Rare-Plane Detective grew in Gulfport, Mississippi but in October 2006 the operation moved to Las Vegas where Jeff’s wife Kathy worked in the corporate relations area of the MGM/ Mirage Group. Kathy’s job fell victim to corporate downsizing earlier this year and at present she is helping Jeff in the warehouse.

One job she patiently attends to is wiping dust from 2000 little plastic bags of Aeroclub white metal parts.

 

Jeff and Kathy Garrity - Mr and Mrs Rare-Plane Detective


“Dust is our biggest enemy in Las Vegas” Jeff says. “It gets on to everything. We have to wipe and clean down every kit we get”.

Dust, and an economic downturn have clouded the business market a little.

“Back in the 80s a recession was good because it made people build models which made them feel good. Now, with the banks, the stock markets, the global tightening, gas ( petrol) prices…. I’m seeing business is down at the model shows, it’s a more difficult environment.

“But the hobby is still in good heart. My prices are a good alternative to new kit prices, maybe 40 to 50% of newer kit prices and in tight economic times that’s an advantage.

He funds all purchases from his own pocket and expects to spend between $US60,000 to $US70,000 this year on buying model collections.

“I know what a kit is worth by what I know I can get for it. I have had people with 200 to 300 kits who want $10,000 for their models, because they think they are worth gold.

“The nature of what I see evolves too. Over the years I see less of the 1950s stuff and more of the 1960s to 1980s kits. However it’s unusual for brand new kits to get into my food chain. Generally the guys who sell to me stopped buying kits five years ago.”

A major trend in the business is the wholesale disposal by middle aged modellers of 1/72 scale models. Eyesight and aging issues dictate the decision.

“The older guys are moving to 48th and 1/32nd scale so they want to unload their 72 scale stuff and sometimes supply outweighs demand,” he says. Britain and Europe still fly the 1/72 flag, hence the push for international mail order sales to also pick up the slack from an American downturn.

“International is the future for a business like this.

“Internationally the model kitset companies, despite what people say, are in good heart. The Tamigawa guys have a good base for their products and the sales are still there. Modellers just don’t realise how good they have it right now. The quality of new kits, the variety- it was unimagined back in the 60s and 70s.

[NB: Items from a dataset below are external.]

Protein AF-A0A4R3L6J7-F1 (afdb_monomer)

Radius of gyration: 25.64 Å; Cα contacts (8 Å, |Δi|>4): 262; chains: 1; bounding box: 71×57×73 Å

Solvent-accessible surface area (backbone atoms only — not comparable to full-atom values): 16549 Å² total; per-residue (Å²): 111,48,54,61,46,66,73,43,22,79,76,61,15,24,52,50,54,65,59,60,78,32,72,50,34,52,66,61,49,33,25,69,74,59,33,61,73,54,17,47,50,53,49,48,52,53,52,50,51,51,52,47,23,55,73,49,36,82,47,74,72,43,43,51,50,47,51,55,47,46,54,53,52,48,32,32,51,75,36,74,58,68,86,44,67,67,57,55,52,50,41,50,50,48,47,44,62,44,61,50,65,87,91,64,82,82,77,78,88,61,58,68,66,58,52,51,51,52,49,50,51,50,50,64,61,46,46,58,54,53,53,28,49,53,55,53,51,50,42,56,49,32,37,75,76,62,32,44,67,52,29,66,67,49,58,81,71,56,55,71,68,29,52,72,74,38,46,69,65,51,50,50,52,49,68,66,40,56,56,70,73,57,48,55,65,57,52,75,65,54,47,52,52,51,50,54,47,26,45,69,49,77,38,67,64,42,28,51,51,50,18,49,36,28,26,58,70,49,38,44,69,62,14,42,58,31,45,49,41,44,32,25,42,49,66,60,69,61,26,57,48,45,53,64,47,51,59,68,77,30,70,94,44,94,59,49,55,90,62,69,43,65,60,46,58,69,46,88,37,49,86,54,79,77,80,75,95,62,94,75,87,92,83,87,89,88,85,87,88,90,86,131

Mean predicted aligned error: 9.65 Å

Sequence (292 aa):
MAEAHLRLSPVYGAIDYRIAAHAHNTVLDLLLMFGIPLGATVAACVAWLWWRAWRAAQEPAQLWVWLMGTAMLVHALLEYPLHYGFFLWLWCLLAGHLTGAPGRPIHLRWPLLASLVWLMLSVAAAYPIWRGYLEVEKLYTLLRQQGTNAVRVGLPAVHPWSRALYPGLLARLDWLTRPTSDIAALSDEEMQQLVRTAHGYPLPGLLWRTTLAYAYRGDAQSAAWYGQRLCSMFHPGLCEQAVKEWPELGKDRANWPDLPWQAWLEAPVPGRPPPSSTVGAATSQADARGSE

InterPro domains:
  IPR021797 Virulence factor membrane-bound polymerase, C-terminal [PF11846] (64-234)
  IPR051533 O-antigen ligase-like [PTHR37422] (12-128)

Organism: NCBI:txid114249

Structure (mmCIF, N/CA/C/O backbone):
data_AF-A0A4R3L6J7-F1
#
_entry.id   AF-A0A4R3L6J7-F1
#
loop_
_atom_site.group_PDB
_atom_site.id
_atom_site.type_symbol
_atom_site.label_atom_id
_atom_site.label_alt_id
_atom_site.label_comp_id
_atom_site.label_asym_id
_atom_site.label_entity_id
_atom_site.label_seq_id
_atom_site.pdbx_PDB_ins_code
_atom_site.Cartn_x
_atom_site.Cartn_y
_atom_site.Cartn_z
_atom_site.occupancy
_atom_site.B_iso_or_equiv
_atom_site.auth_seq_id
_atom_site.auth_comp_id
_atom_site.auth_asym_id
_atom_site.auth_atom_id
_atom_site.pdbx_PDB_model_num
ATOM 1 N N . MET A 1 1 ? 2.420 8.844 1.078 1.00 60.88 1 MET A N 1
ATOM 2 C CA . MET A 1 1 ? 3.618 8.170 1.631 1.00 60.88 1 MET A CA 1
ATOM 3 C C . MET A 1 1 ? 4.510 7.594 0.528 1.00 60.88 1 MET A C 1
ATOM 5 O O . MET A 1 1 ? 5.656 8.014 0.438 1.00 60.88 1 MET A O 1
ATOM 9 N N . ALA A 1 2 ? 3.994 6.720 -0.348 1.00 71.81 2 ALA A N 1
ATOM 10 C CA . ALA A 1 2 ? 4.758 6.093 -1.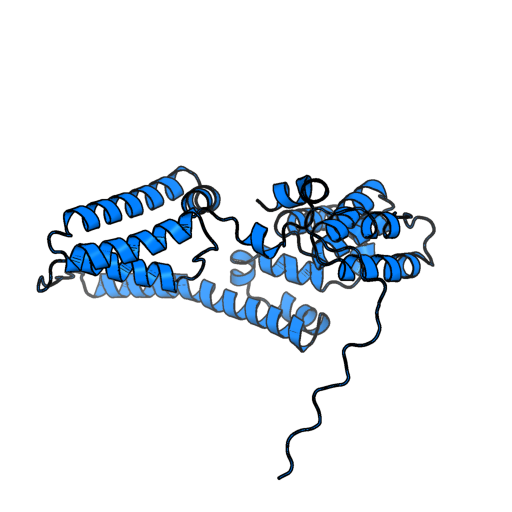438 1.00 71.81 2 ALA A CA 1
ATOM 11 C C . ALA A 1 2 ? 5.503 7.078 -2.365 1.00 71.81 2 ALA A C 1
ATOM 13 O O . ALA A 1 2 ? 6.684 6.894 -2.646 1.00 71.81 2 ALA A O 1
ATOM 14 N N . GLU A 1 3 ? 4.855 8.172 -2.777 1.00 77.25 3 GLU A N 1
ATOM 15 C CA . GLU A 1 3 ? 5.490 9.179 -3.637 1.00 77.25 3 GLU A CA 1
ATOM 16 C C . GLU A 1 3 ? 6.640 9.927 -2.947 1.00 77.25 3 GLU A C 1
ATOM 18 O O . GLU A 1 3 ? 7.687 10.149 -3.552 1.00 77.25 3 GLU A O 1
ATOM 23 N N . ALA A 1 4 ? 6.477 10.284 -1.670 1.00 75.62 4 ALA A N 1
ATOM 24 C CA . ALA A 1 4 ? 7.553 10.893 -0.891 1.00 75.62 4 ALA A CA 1
ATOM 25 C C . ALA A 1 4 ? 8.743 9.932 -0.782 1.00 75.62 4 ALA A C 1
ATOM 27 O O . ALA A 1 4 ? 9.886 10.348 -0.954 1.00 75.62 4 ALA A O 1
ATOM 28 N N . HIS A 1 5 ? 8.461 8.640 -0.588 1.00 75.50 5 HIS A N 1
ATOM 29 C CA . HIS A 1 5 ? 9.475 7.595 -0.591 1.00 75.50 5 HIS A CA 1
ATOM 30 C C . HIS A 1 5 ? 10.245 7.543 -1.905 1.00 75.50 5 HIS A C 1
ATOM 32 O O . HIS A 1 5 ? 11.465 7.660 -1.885 1.00 75.50 5 HIS A O 1
ATOM 38 N N . LEU A 1 6 ? 9.540 7.469 -3.036 1.00 82.06 6 LEU A N 1
ATOM 39 C CA . LEU A 1 6 ? 10.158 7.496 -4.358 1.00 82.06 6 LEU A CA 1
ATOM 40 C C . LEU A 1 6 ? 11.011 8.745 -4.571 1.00 82.06 6 LEU A C 1
ATOM 42 O O . LEU A 1 6 ? 12.118 8.658 -5.087 1.00 82.06 6 LEU A O 1
ATOM 46 N N . ARG A 1 7 ? 10.528 9.931 -4.200 1.00 84.06 7 ARG A N 1
ATOM 47 C CA . ARG A 1 7 ? 11.269 11.174 -4.456 1.00 84.06 7 ARG A CA 1
ATOM 48 C C . ARG A 1 7 ? 12.548 11.276 -3.627 1.00 84.06 7 ARG A C 1
ATOM 50 O O . ARG A 1 7 ? 13.558 11.730 -4.155 1.00 84.06 7 ARG A O 1
ATOM 57 N N . LEU A 1 8 ? 12.498 10.853 -2.369 1.00 81.56 8 LEU A N 1
ATOM 58 C CA . LEU A 1 8 ? 13.545 11.100 -1.379 1.00 81.56 8 LEU A CA 1
ATOM 59 C C . LEU A 1 8 ? 14.486 9.903 -1.151 1.00 81.56 8 LEU A C 1
ATOM 61 O O . LEU A 1 8 ? 15.522 10.074 -0.512 1.00 81.56 8 LEU A O 1
ATOM 65 N N . SER A 1 9 ? 14.181 8.714 -1.682 1.00 76.19 9 SER A N 1
ATOM 66 C CA . SER A 1 9 ? 15.012 7.518 -1.488 1.00 76.19 9 SER A CA 1
ATOM 67 C C . SER A 1 9 ? 16.470 7.631 -1.944 1.00 76.19 9 SER A C 1
ATOM 69 O O . SER A 1 9 ? 17.299 6.917 -1.380 1.00 76.19 9 SER A O 1
ATOM 71 N N . PRO A 1 10 ? 16.853 8.476 -2.925 1.00 74.19 10 PRO A N 1
ATOM 72 C CA . PRO A 1 10 ? 18.269 8.682 -3.225 1.00 74.19 10 PRO A CA 1
ATOM 73 C C . PRO A 1 10 ? 18.999 9.509 -2.153 1.00 74.19 10 PRO A C 1
ATOM 75 O O . PRO A 1 10 ? 20.222 9.505 -2.125 1.00 74.19 10 PRO A O 1
ATOM 78 N N . VAL A 1 11 ? 18.266 10.224 -1.286 1.00 75.88 11 VAL A N 1
ATOM 79 C CA . VAL A 1 11 ? 18.815 11.150 -0.279 1.00 75.88 11 VAL A CA 1
ATOM 80 C C . VAL A 1 11 ? 19.015 10.466 1.072 1.00 75.88 11 VAL A C 1
ATOM 82 O O . VAL A 1 11 ? 20.096 10.552 1.642 1.00 75.88 11 VAL A O 1
ATOM 85 N N . TYR A 1 12 ? 17.993 9.782 1.597 1.00 68.69 12 TYR A N 1
ATOM 86 C CA . TYR A 1 12 ? 18.097 9.084 2.890 1.00 68.69 12 TYR A CA 1
ATOM 87 C C . TYR A 1 12 ? 18.530 7.615 2.756 1.00 68.69 12 TYR A C 1
ATOM 89 O O . TYR A 1 12 ? 18.744 6.945 3.761 1.00 68.69 12 TYR A O 1
ATOM 97 N N . GLY A 1 13 ? 18.670 7.123 1.522 1.00 62.22 13 GLY A N 1
ATOM 98 C CA . GLY A 1 13 ? 19.115 5.773 1.212 1.00 62.22 13 GLY A CA 1
ATOM 99 C C . GLY A 1 13 ? 18.114 4.668 1.544 1.00 62.22 13 GLY A C 1
ATOM 100 O O . GLY A 1 13 ? 16.917 4.902 1.707 1.00 62.22 13 GLY A O 1
ATOM 101 N N . ALA A 1 14 ? 18.620 3.442 1.650 1.00 56.22 14 ALA A N 1
ATOM 102 C CA . ALA A 1 14 ? 17.889 2.302 2.169 1.00 56.22 14 ALA A CA 1
ATOM 103 C C . ALA A 1 14 ? 17.797 2.435 3.695 1.00 56.22 14 ALA A C 1
ATOM 105 O O . ALA A 1 14 ? 18.392 1.647 4.428 1.00 56.22 14 ALA A O 1
ATOM 106 N N . ILE A 1 15 ? 17.012 3.402 4.194 1.00 54.84 15 ILE A N 1
ATOM 107 C CA . ILE A 1 15 ? 16.279 3.120 5.433 1.00 54.84 15 ILE A CA 1
ATOM 108 C C . ILE A 1 15 ? 15.579 1.814 5.114 1.00 54.84 15 ILE A C 1
ATOM 110 O O . ILE A 1 15 ? 14.818 1.792 4.143 1.00 54.84 15 ILE A O 1
ATOM 114 N N . ASP A 1 16 ? 15.948 0.742 5.830 1.00 54.97 16 ASP A N 1
ATOM 115 C CA . ASP A 1 16 ? 15.433 -0.600 5.578 1.00 54.97 16 ASP A CA 1
ATOM 116 C C . ASP A 1 16 ? 13.957 -0.430 5.247 1.00 54.97 16 ASP A C 1
ATOM 118 O O . ASP A 1 16 ? 13.216 0.159 6.039 1.00 54.97 16 ASP A O 1
ATOM 122 N N . TYR A 1 17 ? 13.552 -0.804 4.032 1.00 53.34 17 TYR A N 1
ATOM 123 C CA . TYR A 1 17 ? 12.179 -0.598 3.583 1.00 53.34 17 TYR A CA 1
ATOM 124 C C . TYR A 1 17 ? 11.204 -1.164 4.623 1.00 53.34 17 TYR A C 1
ATOM 126 O O . TYR A 1 17 ? 10.079 -0.698 4.703 1.00 53.34 17 TYR A O 1
ATOM 134 N N . ARG A 1 18 ? 11.649 -2.122 5.452 1.00 55.00 18 ARG A N 1
ATOM 135 C CA . ARG A 1 18 ? 10.971 -2.573 6.665 1.00 55.00 18 ARG A CA 1
ATOM 136 C C . ARG A 1 18 ? 10.748 -1.414 7.638 1.00 55.00 18 ARG A C 1
ATOM 138 O O . ARG A 1 18 ? 9.607 -1.108 7.918 1.00 55.00 18 ARG A O 1
ATOM 145 N N . ILE A 1 19 ? 11.776 -0.715 8.113 1.00 57.91 19 ILE A N 1
ATOM 146 C CA . ILE A 1 19 ? 11.631 0.443 9.015 1.00 57.91 19 ILE A CA 1
ATOM 147 C C . ILE A 1 19 ? 10.708 1.505 8.408 1.00 57.91 19 ILE A C 1
ATOM 149 O O . ILE A 1 19 ? 9.809 1.994 9.082 1.00 57.91 19 ILE A O 1
ATOM 153 N N . ALA A 1 20 ? 10.885 1.838 7.132 1.00 58.47 20 ALA A N 1
ATOM 154 C CA . ALA A 1 20 ? 10.140 2.932 6.523 1.00 58.47 20 ALA A CA 1
ATOM 155 C C . ALA A 1 20 ? 8.690 2.560 6.142 1.00 58.47 20 ALA A C 1
ATOM 157 O O . ALA A 1 20 ? 7.795 3.391 6.273 1.00 58.47 20 ALA A O 1
ATOM 158 N N . ALA A 1 21 ? 8.431 1.300 5.769 1.00 58.09 21 ALA A N 1
ATOM 159 C CA . ALA A 1 21 ? 7.080 0.740 5.630 1.00 58.09 21 ALA A CA 1
ATOM 160 C C . ALA A 1 21 ? 6.396 0.480 6.981 1.00 58.09 21 ALA A C 1
ATOM 162 O O . ALA A 1 21 ? 5.244 0.053 7.020 1.00 58.09 21 ALA A O 1
ATOM 163 N N . HIS A 1 22 ? 7.112 0.684 8.085 1.00 55.84 22 HIS A N 1
ATOM 164 C CA . HIS A 1 22 ? 6.621 0.503 9.443 1.00 55.84 22 HIS A CA 1
ATOM 165 C C . HIS A 1 22 ? 6.672 1.803 10.265 1.00 55.84 22 HIS A C 1
ATOM 167 O O . HIS A 1 22 ? 6.248 1.812 11.415 1.00 55.84 22 HIS A O 1
ATOM 173 N N . ALA A 1 23 ? 7.119 2.916 9.673 1.00 55.31 23 ALA A N 1
ATOM 174 C CA . ALA A 1 23 ? 7.092 4.246 10.273 1.00 55.31 23 ALA A CA 1
ATOM 175 C C . ALA A 1 23 ? 5.681 4.837 10.137 1.00 55.31 23 ALA A C 1
ATOM 177 O O . ALA A 1 23 ? 5.407 5.684 9.285 1.00 55.31 23 ALA A O 1
ATOM 178 N N . HIS A 1 24 ? 4.772 4.327 10.961 1.00 66.69 24 HIS A N 1
ATOM 179 C CA . HIS A 1 24 ? 3.356 4.654 10.936 1.00 66.69 24 HIS A CA 1
ATOM 180 C C . HIS A 1 24 ? 2.927 5.316 12.242 1.00 66.69 24 HIS A C 1
ATOM 182 O O . HIS A 1 24 ? 3.378 4.959 13.326 1.00 66.69 24 HIS A O 1
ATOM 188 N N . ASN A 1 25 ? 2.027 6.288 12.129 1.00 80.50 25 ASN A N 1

Jeff is doing his bit for the industry too. This year the Rare- Plane Detective sponsored two specialist decal sheets issued to mark the 2008 US IPMS Nationals.

“I think one of the reasons people buy old kits from me is to not only recapture their youth but also recapture that memory of when modelling was just fun. Some people treat it way too seriously now. Modelling should just be about fun”.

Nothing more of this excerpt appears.